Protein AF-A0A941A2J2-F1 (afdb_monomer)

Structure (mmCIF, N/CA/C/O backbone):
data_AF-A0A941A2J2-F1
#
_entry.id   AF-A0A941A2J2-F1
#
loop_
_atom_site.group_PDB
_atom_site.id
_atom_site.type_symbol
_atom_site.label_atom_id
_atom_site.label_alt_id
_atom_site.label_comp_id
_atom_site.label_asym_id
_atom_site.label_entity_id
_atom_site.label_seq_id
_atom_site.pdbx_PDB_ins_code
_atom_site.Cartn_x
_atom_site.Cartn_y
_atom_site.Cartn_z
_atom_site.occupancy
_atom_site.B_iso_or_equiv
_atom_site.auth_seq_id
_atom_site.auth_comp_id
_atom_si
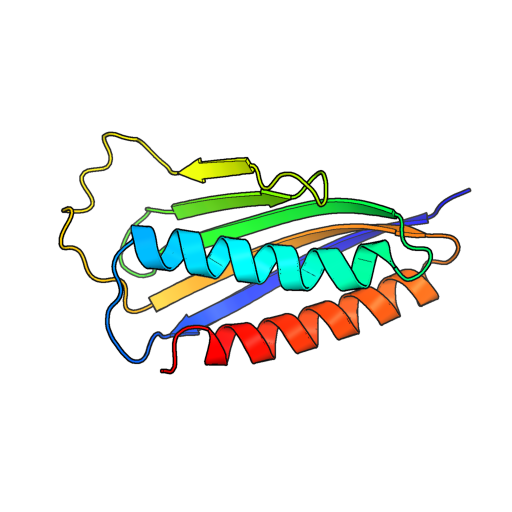te.auth_asym_id
_atom_site.auth_atom_id
_atom_site.pdbx_PDB_model_num
ATOM 1 N N . MET A 1 1 ? -14.474 7.255 23.677 1.00 50.91 1 MET A N 1
ATOM 2 C CA . MET A 1 1 ? -13.677 8.065 22.726 1.00 50.91 1 MET A CA 1
ATOM 3 C C . MET A 1 1 ? -12.802 7.114 21.926 1.00 50.91 1 MET A C 1
ATOM 5 O O . MET A 1 1 ? -12.013 6.406 22.541 1.00 50.91 1 MET A O 1
ATOM 9 N N . ASN A 1 2 ? -12.964 7.048 20.603 1.00 56.66 2 ASN A N 1
ATOM 10 C CA . ASN A 1 2 ? -12.091 6.227 19.756 1.00 56.66 2 ASN A CA 1
ATOM 11 C C . ASN A 1 2 ? -10.686 6.839 19.757 1.00 56.66 2 ASN A C 1
ATOM 13 O O . ASN A 1 2 ? -10.547 8.045 19.549 1.00 56.66 2 ASN A O 1
ATOM 17 N N . LYS A 1 3 ? -9.651 6.034 20.012 1.00 72.25 3 LYS A N 1
ATOM 18 C CA . LYS A 1 3 ? -8.262 6.509 19.962 1.00 72.25 3 LYS A CA 1
ATOM 19 C C . LYS A 1 3 ? -7.752 6.378 18.529 1.00 72.25 3 LYS A C 1
ATOM 21 O O . LYS A 1 3 ? -7.867 5.309 17.932 1.00 72.25 3 LYS A O 1
ATOM 26 N N . ALA A 1 4 ? -7.215 7.469 17.991 1.00 76.00 4 ALA A N 1
ATOM 27 C CA . ALA A 1 4 ? -6.525 7.480 16.707 1.00 76.00 4 ALA A CA 1
ATOM 28 C C . ALA A 1 4 ? -5.060 7.067 16.894 1.00 76.00 4 ALA A C 1
ATOM 30 O O . ALA A 1 4 ? -4.434 7.434 17.892 1.00 76.00 4 ALA A O 1
ATOM 31 N N . ALA A 1 5 ? -4.511 6.336 15.930 1.00 78.81 5 ALA A N 1
ATOM 32 C CA . ALA A 1 5 ? -3.088 6.041 15.862 1.00 78.81 5 ALA A CA 1
ATOM 33 C C . ALA A 1 5 ? -2.588 6.179 14.421 1.00 78.81 5 ALA A C 1
ATOM 35 O O . ALA A 1 5 ? -3.240 5.712 13.484 1.00 78.81 5 ALA A O 1
ATOM 36 N N . VAL A 1 6 ? -1.437 6.835 14.273 1.00 77.62 6 VAL A N 1
ATOM 37 C CA . VAL A 1 6 ? -0.728 7.011 13.004 1.00 77.62 6 VAL A CA 1
ATOM 38 C C . VAL A 1 6 ? 0.552 6.194 13.059 1.00 77.62 6 VAL A C 1
ATOM 40 O O . VAL A 1 6 ? 1.268 6.236 14.060 1.00 77.62 6 VAL A O 1
ATOM 43 N N . PHE A 1 7 ? 0.833 5.473 11.983 1.00 78.38 7 PHE A N 1
ATOM 44 C CA . PHE A 1 7 ? 2.050 4.692 11.816 1.00 78.38 7 PHE A CA 1
ATOM 45 C C . PHE A 1 7 ? 2.686 5.035 10.482 1.00 78.38 7 PHE A C 1
ATOM 47 O O . PHE A 1 7 ? 1.980 5.139 9.480 1.00 78.38 7 PHE A O 1
ATOM 54 N N . SER A 1 8 ? 4.006 5.163 10.481 1.00 81.94 8 SER A N 1
ATOM 55 C CA . SER A 1 8 ? 4.800 5.444 9.292 1.00 81.94 8 SER A CA 1
ATOM 56 C C . SER A 1 8 ? 5.955 4.453 9.234 1.00 81.94 8 SER A C 1
ATOM 58 O O . SER A 1 8 ? 6.625 4.236 10.243 1.00 81.94 8 SER A O 1
ATOM 60 N N . GLN A 1 9 ? 6.179 3.845 8.073 1.00 84.31 9 GLN A N 1
ATOM 61 C CA . GLN A 1 9 ? 7.271 2.905 7.844 1.00 84.31 9 GLN A CA 1
ATOM 62 C C . GLN A 1 9 ? 7.847 3.103 6.444 1.00 84.31 9 GLN A C 1
ATOM 64 O O . GLN A 1 9 ? 7.097 3.240 5.478 1.00 84.31 9 GLN A O 1
ATOM 69 N N . SER A 1 10 ? 9.173 3.071 6.344 1.00 85.62 10 SER A N 1
ATOM 70 C CA . SER A 1 10 ? 9.891 3.034 5.072 1.00 85.62 10 SER A CA 1
ATOM 71 C C . SER A 1 10 ? 10.412 1.622 4.836 1.00 85.62 10 SER A C 1
ATO
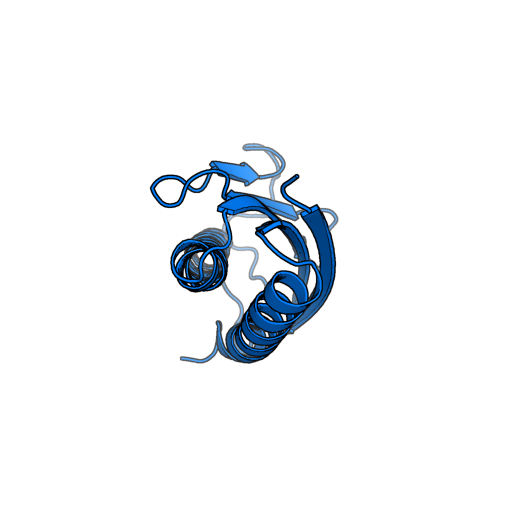M 73 O O . SER A 1 10 ? 11.115 1.076 5.683 1.00 85.62 10 SER A O 1
ATOM 75 N N . ILE A 1 11 ? 10.053 1.029 3.700 1.00 84.31 11 ILE A N 1
ATOM 76 C CA . ILE A 1 11 ? 10.384 -0.349 3.335 1.00 84.31 11 ILE A CA 1
ATOM 77 C C . ILE A 1 11 ? 11.188 -0.306 2.029 1.00 84.31 11 ILE A C 1
ATOM 79 O O . ILE A 1 11 ? 10.618 0.004 0.977 1.00 84.31 11 ILE A O 1
ATOM 83 N N . PRO A 1 12 ? 12.503 -0.577 2.057 1.00 81.69 12 PRO A N 1
ATOM 84 C CA . PRO A 1 12 ? 13.285 -0.709 0.837 1.00 81.69 12 PRO A CA 1
ATOM 85 C C . PRO A 1 12 ? 12.913 -2.011 0.119 1.00 81.69 12 PRO A C 1
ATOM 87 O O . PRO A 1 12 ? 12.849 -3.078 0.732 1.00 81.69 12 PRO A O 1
:::
• [What to work on] Everything above from the line containing "ATOM 30 O O" through the line containing "ATOM 33 C C" must be copied exactly. Nothing outside that range belongs in the answer.

• [Result]
ATOM 30 O O . ALA A 1 4 ? -4.434 7.434 17.892 1.00 76.00 4 ALA A O 1
ATOM 31 N N . ALA A 1 5 ? -4.511 6.336 15.930 1.00 78.81 5 ALA A N 1
ATOM 32 C CA . ALA A 1 5 ? -3.088 6.041 15.862 1.00 78.81 5 ALA A CA 1
ATOM 33 C C . ALA A 1 5 ? -2.588 6.179 14.421 1.00 78.81 5 ALA A C 1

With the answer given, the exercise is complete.